Muted hopes in Mideast

JERUSALEM --Secretary of State Condoleezza Rice and her Israeli counterpart declared yesterday their support for a bilateral diplomatic strategy enabling moderate political leaders across the Middle East, but offered little new to push ahead any agreement with the Palestinians.

Rice played down expectations for any breakthrough during her travels.


"I expect this trip to really be one in which we have intensive consultations," she said, opening weeklong travels across the Middle East and the Persian Gulf before consulting with allies in Western Europe. "I'm not coming with a proposal. I'm not coming with a plan."

The focus of her first two days is to push Israeli and Palestinian leaders to move forward on a number of smaller issues, and then she will speak with other regional allies to try to gather support for President Bush's new strategy for Iraq.

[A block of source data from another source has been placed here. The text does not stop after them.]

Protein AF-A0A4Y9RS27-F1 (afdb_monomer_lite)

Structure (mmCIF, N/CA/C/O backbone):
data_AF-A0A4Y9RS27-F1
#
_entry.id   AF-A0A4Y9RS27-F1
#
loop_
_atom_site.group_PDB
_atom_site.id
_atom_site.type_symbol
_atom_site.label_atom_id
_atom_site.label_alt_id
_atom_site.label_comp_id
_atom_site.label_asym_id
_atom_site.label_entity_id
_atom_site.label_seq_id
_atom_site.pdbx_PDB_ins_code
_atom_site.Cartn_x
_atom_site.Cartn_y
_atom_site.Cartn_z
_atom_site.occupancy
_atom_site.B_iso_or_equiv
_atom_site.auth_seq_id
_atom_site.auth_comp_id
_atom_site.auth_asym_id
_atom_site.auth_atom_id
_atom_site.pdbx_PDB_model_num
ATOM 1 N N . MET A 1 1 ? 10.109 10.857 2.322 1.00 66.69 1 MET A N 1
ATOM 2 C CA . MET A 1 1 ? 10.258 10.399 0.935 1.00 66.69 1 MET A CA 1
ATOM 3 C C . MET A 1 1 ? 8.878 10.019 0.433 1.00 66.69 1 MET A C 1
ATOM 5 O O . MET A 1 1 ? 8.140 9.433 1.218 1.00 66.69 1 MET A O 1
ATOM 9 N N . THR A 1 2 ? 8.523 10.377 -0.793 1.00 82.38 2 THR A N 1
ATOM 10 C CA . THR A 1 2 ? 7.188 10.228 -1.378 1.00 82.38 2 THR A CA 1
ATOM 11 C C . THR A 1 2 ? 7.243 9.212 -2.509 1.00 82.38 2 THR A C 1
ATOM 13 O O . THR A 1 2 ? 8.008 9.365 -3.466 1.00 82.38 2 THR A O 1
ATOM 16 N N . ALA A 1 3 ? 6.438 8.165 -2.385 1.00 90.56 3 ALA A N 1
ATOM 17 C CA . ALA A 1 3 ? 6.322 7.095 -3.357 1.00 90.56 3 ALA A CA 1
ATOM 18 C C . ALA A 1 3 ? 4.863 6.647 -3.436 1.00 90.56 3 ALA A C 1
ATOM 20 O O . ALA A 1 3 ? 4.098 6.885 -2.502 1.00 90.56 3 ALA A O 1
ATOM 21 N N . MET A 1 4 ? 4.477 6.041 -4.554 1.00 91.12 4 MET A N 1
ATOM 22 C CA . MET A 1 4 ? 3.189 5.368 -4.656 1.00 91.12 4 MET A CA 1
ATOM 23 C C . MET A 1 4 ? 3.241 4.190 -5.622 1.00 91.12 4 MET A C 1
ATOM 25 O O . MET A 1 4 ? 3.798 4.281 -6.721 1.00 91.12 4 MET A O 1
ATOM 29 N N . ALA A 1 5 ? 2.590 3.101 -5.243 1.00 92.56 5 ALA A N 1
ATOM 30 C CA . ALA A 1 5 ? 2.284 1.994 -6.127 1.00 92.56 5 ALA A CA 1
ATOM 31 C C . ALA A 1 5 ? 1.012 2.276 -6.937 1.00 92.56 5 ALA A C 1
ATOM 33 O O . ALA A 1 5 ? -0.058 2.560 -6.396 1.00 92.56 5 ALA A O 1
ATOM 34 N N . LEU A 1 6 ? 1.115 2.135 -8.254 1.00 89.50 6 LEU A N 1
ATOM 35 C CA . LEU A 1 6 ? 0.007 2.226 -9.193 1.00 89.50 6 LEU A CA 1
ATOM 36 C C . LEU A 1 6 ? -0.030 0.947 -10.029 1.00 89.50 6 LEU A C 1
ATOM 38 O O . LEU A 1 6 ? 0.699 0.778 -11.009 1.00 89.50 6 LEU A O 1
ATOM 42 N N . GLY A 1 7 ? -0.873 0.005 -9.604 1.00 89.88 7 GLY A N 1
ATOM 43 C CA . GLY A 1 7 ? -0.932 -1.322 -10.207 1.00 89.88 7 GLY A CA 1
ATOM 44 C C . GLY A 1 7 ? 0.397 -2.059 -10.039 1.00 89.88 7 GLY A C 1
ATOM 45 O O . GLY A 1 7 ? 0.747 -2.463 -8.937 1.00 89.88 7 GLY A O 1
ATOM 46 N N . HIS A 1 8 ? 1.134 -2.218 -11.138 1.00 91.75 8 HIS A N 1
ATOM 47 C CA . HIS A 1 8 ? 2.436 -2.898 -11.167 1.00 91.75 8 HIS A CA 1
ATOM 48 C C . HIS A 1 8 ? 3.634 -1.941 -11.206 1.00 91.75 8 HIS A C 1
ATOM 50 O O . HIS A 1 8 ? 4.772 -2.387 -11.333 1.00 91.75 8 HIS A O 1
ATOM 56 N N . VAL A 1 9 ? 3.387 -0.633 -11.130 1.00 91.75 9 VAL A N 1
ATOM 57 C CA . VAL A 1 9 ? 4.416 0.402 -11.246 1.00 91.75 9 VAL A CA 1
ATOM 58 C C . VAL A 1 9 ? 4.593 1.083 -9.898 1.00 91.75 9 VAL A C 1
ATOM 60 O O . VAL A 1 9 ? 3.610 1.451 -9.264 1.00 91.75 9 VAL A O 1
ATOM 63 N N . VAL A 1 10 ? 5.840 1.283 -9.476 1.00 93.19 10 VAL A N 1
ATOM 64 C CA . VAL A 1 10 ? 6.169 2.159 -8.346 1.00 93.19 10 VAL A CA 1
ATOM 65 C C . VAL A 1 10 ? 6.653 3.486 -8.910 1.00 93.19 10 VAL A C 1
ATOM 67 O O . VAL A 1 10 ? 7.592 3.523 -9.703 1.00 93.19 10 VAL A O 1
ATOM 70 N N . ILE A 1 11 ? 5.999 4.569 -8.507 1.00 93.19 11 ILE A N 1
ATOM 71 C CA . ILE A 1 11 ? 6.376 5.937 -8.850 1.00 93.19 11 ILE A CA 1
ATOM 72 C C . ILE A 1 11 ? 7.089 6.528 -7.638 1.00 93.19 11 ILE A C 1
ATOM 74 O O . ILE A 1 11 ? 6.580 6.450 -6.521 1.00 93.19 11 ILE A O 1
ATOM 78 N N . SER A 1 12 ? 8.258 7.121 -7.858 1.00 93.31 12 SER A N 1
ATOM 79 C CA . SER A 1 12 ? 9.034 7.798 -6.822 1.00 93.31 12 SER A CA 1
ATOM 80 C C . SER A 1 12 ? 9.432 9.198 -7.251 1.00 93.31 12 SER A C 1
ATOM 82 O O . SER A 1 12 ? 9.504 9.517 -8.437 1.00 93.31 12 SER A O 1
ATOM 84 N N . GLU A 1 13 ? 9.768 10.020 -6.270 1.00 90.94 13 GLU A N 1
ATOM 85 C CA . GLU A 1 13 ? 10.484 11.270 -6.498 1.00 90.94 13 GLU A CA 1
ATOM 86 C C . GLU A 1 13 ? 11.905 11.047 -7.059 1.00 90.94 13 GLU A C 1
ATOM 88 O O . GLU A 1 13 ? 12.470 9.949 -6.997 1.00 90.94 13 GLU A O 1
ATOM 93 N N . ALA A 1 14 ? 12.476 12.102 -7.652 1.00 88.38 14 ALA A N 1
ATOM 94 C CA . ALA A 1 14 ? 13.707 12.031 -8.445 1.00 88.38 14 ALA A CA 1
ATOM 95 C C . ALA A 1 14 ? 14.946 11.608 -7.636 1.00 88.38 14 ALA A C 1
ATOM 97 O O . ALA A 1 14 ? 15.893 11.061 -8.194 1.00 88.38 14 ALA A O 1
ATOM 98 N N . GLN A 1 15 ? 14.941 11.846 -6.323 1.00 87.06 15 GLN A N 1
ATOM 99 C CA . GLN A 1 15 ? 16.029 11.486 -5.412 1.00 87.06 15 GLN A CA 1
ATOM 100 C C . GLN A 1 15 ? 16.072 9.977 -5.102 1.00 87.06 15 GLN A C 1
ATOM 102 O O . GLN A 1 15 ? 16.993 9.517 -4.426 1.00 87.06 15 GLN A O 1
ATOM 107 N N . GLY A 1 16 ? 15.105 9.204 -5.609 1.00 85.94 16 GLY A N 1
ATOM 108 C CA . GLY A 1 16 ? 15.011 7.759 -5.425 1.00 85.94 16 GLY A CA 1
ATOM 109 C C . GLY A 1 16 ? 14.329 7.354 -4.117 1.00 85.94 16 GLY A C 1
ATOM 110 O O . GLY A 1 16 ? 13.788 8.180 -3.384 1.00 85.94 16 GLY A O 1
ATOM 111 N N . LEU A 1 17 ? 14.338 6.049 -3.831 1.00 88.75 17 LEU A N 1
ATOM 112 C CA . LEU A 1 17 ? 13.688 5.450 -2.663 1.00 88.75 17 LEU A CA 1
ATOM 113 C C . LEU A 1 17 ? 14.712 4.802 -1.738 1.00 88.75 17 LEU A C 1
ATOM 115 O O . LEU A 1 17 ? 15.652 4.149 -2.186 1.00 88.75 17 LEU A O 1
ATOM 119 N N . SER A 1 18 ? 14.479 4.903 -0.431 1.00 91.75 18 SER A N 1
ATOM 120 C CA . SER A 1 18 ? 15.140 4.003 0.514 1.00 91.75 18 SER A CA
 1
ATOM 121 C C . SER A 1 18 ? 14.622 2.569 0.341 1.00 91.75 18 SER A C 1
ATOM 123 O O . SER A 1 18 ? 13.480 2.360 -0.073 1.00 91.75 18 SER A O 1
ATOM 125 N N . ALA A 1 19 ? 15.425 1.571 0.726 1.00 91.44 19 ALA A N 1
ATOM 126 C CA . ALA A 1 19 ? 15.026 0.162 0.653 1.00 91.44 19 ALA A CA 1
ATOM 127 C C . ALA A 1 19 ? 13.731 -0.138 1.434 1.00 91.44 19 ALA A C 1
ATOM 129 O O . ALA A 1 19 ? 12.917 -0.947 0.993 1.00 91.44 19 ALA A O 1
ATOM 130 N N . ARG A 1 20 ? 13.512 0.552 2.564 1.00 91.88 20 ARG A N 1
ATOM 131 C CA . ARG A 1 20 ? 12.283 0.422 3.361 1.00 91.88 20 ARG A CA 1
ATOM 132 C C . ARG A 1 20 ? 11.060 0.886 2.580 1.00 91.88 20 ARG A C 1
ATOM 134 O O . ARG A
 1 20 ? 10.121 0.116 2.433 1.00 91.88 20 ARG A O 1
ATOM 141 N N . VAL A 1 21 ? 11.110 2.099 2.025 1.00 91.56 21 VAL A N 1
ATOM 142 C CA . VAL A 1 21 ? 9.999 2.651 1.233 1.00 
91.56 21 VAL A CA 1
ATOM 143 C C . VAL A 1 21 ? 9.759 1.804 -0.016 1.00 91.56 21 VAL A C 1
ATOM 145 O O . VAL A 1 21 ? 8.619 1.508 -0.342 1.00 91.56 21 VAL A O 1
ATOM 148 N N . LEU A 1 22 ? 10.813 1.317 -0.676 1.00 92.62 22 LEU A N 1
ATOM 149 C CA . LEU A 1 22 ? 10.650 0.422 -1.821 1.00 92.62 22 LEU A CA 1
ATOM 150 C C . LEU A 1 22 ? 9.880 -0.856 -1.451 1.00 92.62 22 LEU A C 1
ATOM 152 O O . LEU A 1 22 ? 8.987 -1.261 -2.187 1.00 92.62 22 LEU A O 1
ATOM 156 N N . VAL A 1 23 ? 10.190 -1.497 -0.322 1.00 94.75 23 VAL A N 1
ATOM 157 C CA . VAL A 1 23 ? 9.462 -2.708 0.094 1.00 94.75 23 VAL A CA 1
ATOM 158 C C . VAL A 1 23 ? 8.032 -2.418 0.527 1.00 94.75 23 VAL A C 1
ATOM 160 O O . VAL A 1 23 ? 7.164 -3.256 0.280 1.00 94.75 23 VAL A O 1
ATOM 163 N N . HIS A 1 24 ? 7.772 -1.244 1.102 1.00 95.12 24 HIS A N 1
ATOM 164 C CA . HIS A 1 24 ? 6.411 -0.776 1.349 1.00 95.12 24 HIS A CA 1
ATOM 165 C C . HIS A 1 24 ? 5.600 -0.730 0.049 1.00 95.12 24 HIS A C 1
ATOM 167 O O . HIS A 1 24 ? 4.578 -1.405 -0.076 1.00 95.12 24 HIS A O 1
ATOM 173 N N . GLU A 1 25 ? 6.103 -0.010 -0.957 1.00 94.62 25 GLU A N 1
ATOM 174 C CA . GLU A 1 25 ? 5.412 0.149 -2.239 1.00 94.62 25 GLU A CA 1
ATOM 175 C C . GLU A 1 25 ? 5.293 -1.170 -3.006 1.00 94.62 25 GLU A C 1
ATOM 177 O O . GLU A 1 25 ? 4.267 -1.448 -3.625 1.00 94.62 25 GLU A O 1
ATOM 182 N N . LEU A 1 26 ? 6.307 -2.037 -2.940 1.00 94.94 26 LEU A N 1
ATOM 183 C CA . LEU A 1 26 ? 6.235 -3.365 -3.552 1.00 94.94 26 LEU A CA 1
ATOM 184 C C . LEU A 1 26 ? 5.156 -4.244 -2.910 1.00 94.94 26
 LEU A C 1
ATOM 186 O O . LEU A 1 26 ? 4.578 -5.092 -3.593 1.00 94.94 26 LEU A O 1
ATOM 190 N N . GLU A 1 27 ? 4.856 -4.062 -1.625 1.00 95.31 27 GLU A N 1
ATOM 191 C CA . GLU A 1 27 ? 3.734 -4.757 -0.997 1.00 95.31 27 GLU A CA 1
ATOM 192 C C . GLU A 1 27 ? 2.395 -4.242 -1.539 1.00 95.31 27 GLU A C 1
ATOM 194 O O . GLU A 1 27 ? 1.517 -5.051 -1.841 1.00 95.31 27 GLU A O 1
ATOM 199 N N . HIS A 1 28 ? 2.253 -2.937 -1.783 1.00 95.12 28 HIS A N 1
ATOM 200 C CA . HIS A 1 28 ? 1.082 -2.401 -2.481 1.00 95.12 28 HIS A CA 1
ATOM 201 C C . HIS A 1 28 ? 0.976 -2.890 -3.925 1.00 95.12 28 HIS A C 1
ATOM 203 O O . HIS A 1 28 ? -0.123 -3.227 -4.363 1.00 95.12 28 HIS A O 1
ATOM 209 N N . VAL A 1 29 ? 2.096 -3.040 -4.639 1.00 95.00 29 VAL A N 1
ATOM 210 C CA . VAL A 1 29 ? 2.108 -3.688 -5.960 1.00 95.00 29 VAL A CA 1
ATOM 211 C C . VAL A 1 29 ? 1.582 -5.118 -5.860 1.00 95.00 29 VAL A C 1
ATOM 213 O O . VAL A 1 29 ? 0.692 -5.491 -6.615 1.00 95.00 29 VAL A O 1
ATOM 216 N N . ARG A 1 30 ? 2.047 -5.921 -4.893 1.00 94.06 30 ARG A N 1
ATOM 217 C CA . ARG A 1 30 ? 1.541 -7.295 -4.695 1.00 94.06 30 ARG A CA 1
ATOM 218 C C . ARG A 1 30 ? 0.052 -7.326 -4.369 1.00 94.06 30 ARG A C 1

Tzipi Livni, the Israeli foreign minister, said after a meeting with Rice that the two countries were joined in an "ongoing mutual effort to empower the moderates throughout the region in the struggle against extremism and terror."

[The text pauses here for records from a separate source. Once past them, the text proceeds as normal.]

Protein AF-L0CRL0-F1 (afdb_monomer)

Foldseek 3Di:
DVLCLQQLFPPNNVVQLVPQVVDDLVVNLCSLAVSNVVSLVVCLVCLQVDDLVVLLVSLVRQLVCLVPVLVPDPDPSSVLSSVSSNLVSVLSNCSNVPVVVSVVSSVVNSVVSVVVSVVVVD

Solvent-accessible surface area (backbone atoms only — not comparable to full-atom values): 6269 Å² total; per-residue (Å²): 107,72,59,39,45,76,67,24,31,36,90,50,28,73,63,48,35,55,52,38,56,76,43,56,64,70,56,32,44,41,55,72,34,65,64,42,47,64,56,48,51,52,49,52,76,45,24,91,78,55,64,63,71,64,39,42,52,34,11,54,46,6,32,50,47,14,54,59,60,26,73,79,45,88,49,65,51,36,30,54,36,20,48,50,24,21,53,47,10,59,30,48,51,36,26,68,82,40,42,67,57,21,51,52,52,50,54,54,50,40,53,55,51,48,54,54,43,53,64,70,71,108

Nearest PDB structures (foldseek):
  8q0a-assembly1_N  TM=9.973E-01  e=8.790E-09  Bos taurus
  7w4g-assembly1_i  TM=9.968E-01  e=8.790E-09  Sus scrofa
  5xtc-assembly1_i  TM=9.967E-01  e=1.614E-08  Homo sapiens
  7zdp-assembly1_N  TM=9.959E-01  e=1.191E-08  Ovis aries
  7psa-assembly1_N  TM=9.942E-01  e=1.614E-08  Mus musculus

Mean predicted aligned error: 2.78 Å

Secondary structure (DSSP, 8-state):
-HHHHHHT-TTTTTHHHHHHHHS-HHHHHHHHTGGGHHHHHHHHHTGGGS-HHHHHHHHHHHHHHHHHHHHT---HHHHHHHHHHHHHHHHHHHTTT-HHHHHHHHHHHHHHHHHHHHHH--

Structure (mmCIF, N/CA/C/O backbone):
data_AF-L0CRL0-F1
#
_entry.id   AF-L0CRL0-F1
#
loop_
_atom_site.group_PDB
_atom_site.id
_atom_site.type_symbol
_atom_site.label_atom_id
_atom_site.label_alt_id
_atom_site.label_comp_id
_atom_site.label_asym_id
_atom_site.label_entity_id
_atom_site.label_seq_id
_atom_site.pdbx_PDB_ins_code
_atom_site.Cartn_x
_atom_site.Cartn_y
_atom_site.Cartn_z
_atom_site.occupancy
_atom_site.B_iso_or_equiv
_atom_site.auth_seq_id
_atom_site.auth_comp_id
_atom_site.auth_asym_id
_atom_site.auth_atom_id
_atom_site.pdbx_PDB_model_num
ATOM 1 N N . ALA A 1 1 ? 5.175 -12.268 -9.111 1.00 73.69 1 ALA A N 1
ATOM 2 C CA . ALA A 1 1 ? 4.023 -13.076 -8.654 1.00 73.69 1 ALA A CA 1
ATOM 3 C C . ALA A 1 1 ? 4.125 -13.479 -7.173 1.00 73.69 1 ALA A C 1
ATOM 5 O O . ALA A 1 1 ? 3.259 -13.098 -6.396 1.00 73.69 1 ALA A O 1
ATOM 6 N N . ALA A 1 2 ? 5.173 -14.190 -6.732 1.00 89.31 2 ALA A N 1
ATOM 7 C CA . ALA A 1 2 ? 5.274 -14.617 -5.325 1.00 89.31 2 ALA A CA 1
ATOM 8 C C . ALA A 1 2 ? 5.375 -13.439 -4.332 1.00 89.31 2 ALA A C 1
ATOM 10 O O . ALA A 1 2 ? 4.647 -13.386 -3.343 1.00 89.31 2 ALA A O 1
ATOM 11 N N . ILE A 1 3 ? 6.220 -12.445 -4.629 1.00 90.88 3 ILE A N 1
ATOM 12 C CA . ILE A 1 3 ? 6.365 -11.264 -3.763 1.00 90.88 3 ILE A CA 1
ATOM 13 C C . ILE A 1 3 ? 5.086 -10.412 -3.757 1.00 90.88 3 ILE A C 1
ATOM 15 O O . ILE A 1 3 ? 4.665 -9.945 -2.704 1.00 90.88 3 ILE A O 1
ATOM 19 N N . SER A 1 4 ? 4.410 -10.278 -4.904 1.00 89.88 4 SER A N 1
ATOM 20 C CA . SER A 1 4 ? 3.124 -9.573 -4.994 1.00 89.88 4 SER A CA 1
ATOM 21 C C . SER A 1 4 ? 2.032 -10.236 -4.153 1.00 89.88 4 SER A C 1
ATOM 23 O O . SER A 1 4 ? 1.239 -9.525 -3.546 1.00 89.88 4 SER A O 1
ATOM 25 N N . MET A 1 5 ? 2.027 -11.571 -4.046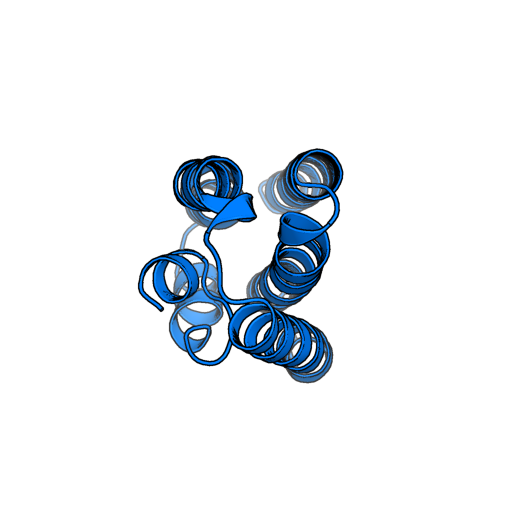 1.00 91.62 5 MET A N 1
ATOM 26 C CA . MET A 1 5 ? 1.110 -12.295 -3.161 1.00 91.62 5 MET A CA 1
ATOM 27 C C . MET A 1 5 ? 1.408 -12.020 -1.683 1.00 91.62 5 MET A C 1
ATOM 29 O O . MET A 1 5 ? 0.489 -11.688 -0.937 1.00 91.62 5 MET A O 1
ATOM 33 N N . LYS A 1 6 ? 2.685 -12.073 -1.271 1.00 91.50 6 LYS A N 1
ATOM 34 C CA . LYS A 1 6 ? 3.086 -11.749 0.112 1.00 91.50 6 LYS A CA 1
ATOM 35 C C . LYS A 1 6 ? 2.807 -10.296 0.504 1.00 91.50 6 LYS A C 1
ATOM 37 O O . LYS A 1 6 ? 2.465 -10.042 1.652 1.00 91.50 6 LYS A O 1
ATOM 42 N N . LEU A 1 7 ? 2.958 -9.350 -0.423 1.00 91.12 7 LEU A N 1
ATOM 43 C CA . LEU A 1 7 ? 2.668 -7.934 -0.173 1.00 91.12 7 LEU A CA 1
ATOM 44 C C . LEU A 1 7 ? 1.165 -7.613 -0.195 1.00 91.12 7 LEU A C 1
ATOM 46 O O . LEU A 1 7 ? 0.760 -6.599 0.371 1.00 91.12 7 LEU A O 1
ATOM 50 N N . GLY A 1 8 ? 0.340 -8.457 -0.822 1.00 92.06 8 GLY A N 1
ATOM 51 C CA . GLY A 1 8 ? -1.088 -8.194 -1.014 1.00 92.06 8 GLY A CA 1
ATOM 52 C C . GLY A 1 8 ? -1.381 -7.225 -2.166 1.00 92.06 8 GLY A C 1
ATOM 53 O O . GLY A 1 8 ? -2.360 -6.487 -2.111 1.00 92.06 8 GLY A O 1
ATOM 54 N N . LEU A 1 9 ? -0.539 -7.197 -3.206 1.00 93.69 9 LEU A N 1
ATOM 55 C CA . LEU A 1 9 ? -0.826 -6.452 -4.438 1.00 93.69 9 LEU A CA 1
ATOM 56 C C . LEU A 1 9 ? -1.970 -7.123 -5.210 1.00 93.69 9 LEU A C 1
ATOM 58 O O . LEU A 1 9 ? -2.073 -8.350 -5.235 1.00 93.69 9 LEU A O 1
ATOM 62 N N . ALA A 1 10 ? -2.801 -6.335 -5.892 1.00 94.56 10 ALA A N 1
ATOM 63 C CA . ALA A 1 10 ? -3.841 -6.871 -6.767 1.00 94.56 10 ALA A CA 1
ATOM 64 C C . ALA A 1 10 ? -3.223 -7.707 -7.911 1.00 94.56 10 ALA A C 1
ATOM 66 O O . ALA A 1 10 ? -2.181 -7.317 -8.436 1.00 94.56 10 ALA A O 1
ATOM 67 N N . PRO A 1 11 ? -3.826 -8.852 -8.298 1.00 92.69 11 PRO A N 1
ATOM 68 C CA . PRO A 1 11 ? -5.115 -9.392 -7.843 1.00 92.69 11 PRO A CA 1
ATOM 69 C C . PRO A 1 11 ? -5.056 -10.202 -6.533 1.00 92.69 11 PRO A C 1
ATOM 71 O O . PRO A 1 11 ? -6.095 -10.583 -6.011 1.00 92.69 11 PRO A O 1
ATOM 74 N N . PHE A 1 12 ? -3.885 -10.411 -5.934 1.00 93.94 12 PHE A N 1
ATOM 75 C CA . PHE A 1 12 ? -3.675 -11.250 -4.740 1.00 93.94 12 PHE A CA 1
ATOM 76 C C . PHE A 1 12 ? -4.007 -10.561 -3.404 1.00 93.94 12 PHE A C 1
ATOM 78 O O . PHE A 1 12 ? -3.464 -10.916 -2.362 1.00 93.94 12 PHE A O 1
ATOM 85 N N . HIS A 1 13 ? -4.867 -9.550 -3.432 1.00 94.38 13 HIS A N 1
ATOM 86 C CA . HIS A 1 13 ? -5.120 -8.644 -2.314 1.00 94.38 13 HIS A CA 1
ATOM 87 C C . HIS A 1 13 ? -6.255 -9.112 -1.386 1.00 94.38 13 HIS A C 1
ATOM 89 O O . HIS A 1 13 ? -6.352 -8.623 -0.267 1.00 94.38 13 HIS A O 1
ATOM 95 N N . PHE A 1 14 ? -7.097 -10.057 -1.824 1.00 93.44 14 PHE A N 1
ATOM 96 C CA . PHE A 1 14 ? -8.341 -10.444 -1.139 1.00 93.44 14 PHE A CA 1
ATOM 97 C C . PHE A 1 14 ? -8.160 -10.913 0.310 1.00 93.44 14 PHE A C 1
ATOM 99 O O . PHE A 1 14 ? -8.985 -10.598 1.160 1.00 93.44 14 PHE A O 1
ATOM 106 N N . TRP A 1 15 ? -7.058 -11.602 0.616 1.00 94.88 15 TRP A N 1
ATOM 107 C CA . TRP A 1 15 ? -6.787 -12.093 1.971 1.00 94.88 15 TRP A CA 1
ATOM 108 C C . TRP A 1 15 ? -6.547 -10.957 2.976 1.00 94.88 15 TRP A C 1
ATOM 110 O O . TRP A 1 15 ? -6.832 -11.090 4.164 1.00 94.88 15 TRP A O 1
ATOM 120 N N . PHE A 1 16 ? -6.002 -9.830 2.515 1.00 94.25 16 PHE A N 1
ATOM 121 C CA . PHE A 1 16 ? -5.441 -8.814 3.397 1.00 94.25 16 PHE A CA 1
ATOM 122 C C . PHE A 1 16 ? -6.518 -8.029 4.177 1.00 94.25 16 PHE A C 1
ATOM 124 O O . PHE A 1 16 ? -6.388 -7.929 5.400 1.00 94.25 16 PHE A O 1
ATOM 131 N N . PRO A 1 17 ? -7.615 -7.535 3.560 1.00 95.00 17 PRO A N 1
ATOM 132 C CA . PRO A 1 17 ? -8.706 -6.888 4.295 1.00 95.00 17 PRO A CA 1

Asked to describe whether plans were being drawn to accelerate or skip portions of the long-sidelined peace plan from 2002 - backed by the United Nations, Russia, the United States and the European Union, which describes sequential measures to be carried out by Israelis and Palestinians to reach a full political settlement - Livni defended the process as balancing the need to give Palestinians "a political horizon" while cutting "the process into phases."

Rice sought to describe signs of optimism, especially after recent contacts between Mahmoud Abbas, the Palestinian Authority president, and Ehud Olmert, the Israeli prime minister.

"I think there are openings now that are there as a result of this alignment, there as a result of the obvious desire of Prime Minister Olmert and President Abbas to move forward," she said. "So I think the opening is there, but I can't really judge until I've had a chance to really talk to all the interested parties about how we can accelerate the road map, how quickly we can accelerate the road map and how we begin to talk about the political horizon that everybody is interested in.

In Palestinian developments yesterday, the two main factions, Fatah and Hamas, were trying again to form a unity government. The process has gone for months without agreement, frequently breaking down amid street battles between the rivals.

Envoys for Abbas have been in contact with Hamas' exiled political chief, Khaled Mashal, who is in Damascus, Syria, Palestinian officials said.

Ismail Radwan, a Hamas spokesman in the Gaza Strip, said this was "one of several Arab and Palestinian efforts to solve the differences."

Radwan also said he believed that Abbas and Mashal were likely to meet relatively soon.


In a related matter, Abbas traveled from the West Bank city of Ramallah to neighboring Jordan to discuss the political developments with King Abdullah II, who has sought to mediate the Palestinian infighting. Abbas returned to the West Bank later yesterday and will meet with Rice today.

A Palestinian unity government would seek to end the internecine fighting and establish a leadership acceptable to Western countries, which cut off financing after Hamas, the radical Islamic faction, came to power in elections early last year. Hamas' political wing controls the current Cabinet, though Abbas, of Fatah, also has substantial powers as president of the Palestinian Authority.

Also yesterday, 80,000 Palestinian government workers, about half of the total, agreed to end a strike that had lasted for months. Most of the striking workers are from the West Bank, and many are considered sympathetic to Fatah. In Gaza, where Hamas is much stronger, government workers have not gone on prolonged strikes.

The workers were protesting the government's inability to pay wages.

The Hamas government has paid salaries only partially and sporadically because of the suspension of aid from Western countries and the withholding of tax revenues collected by Israel on behalf of the Palestinians.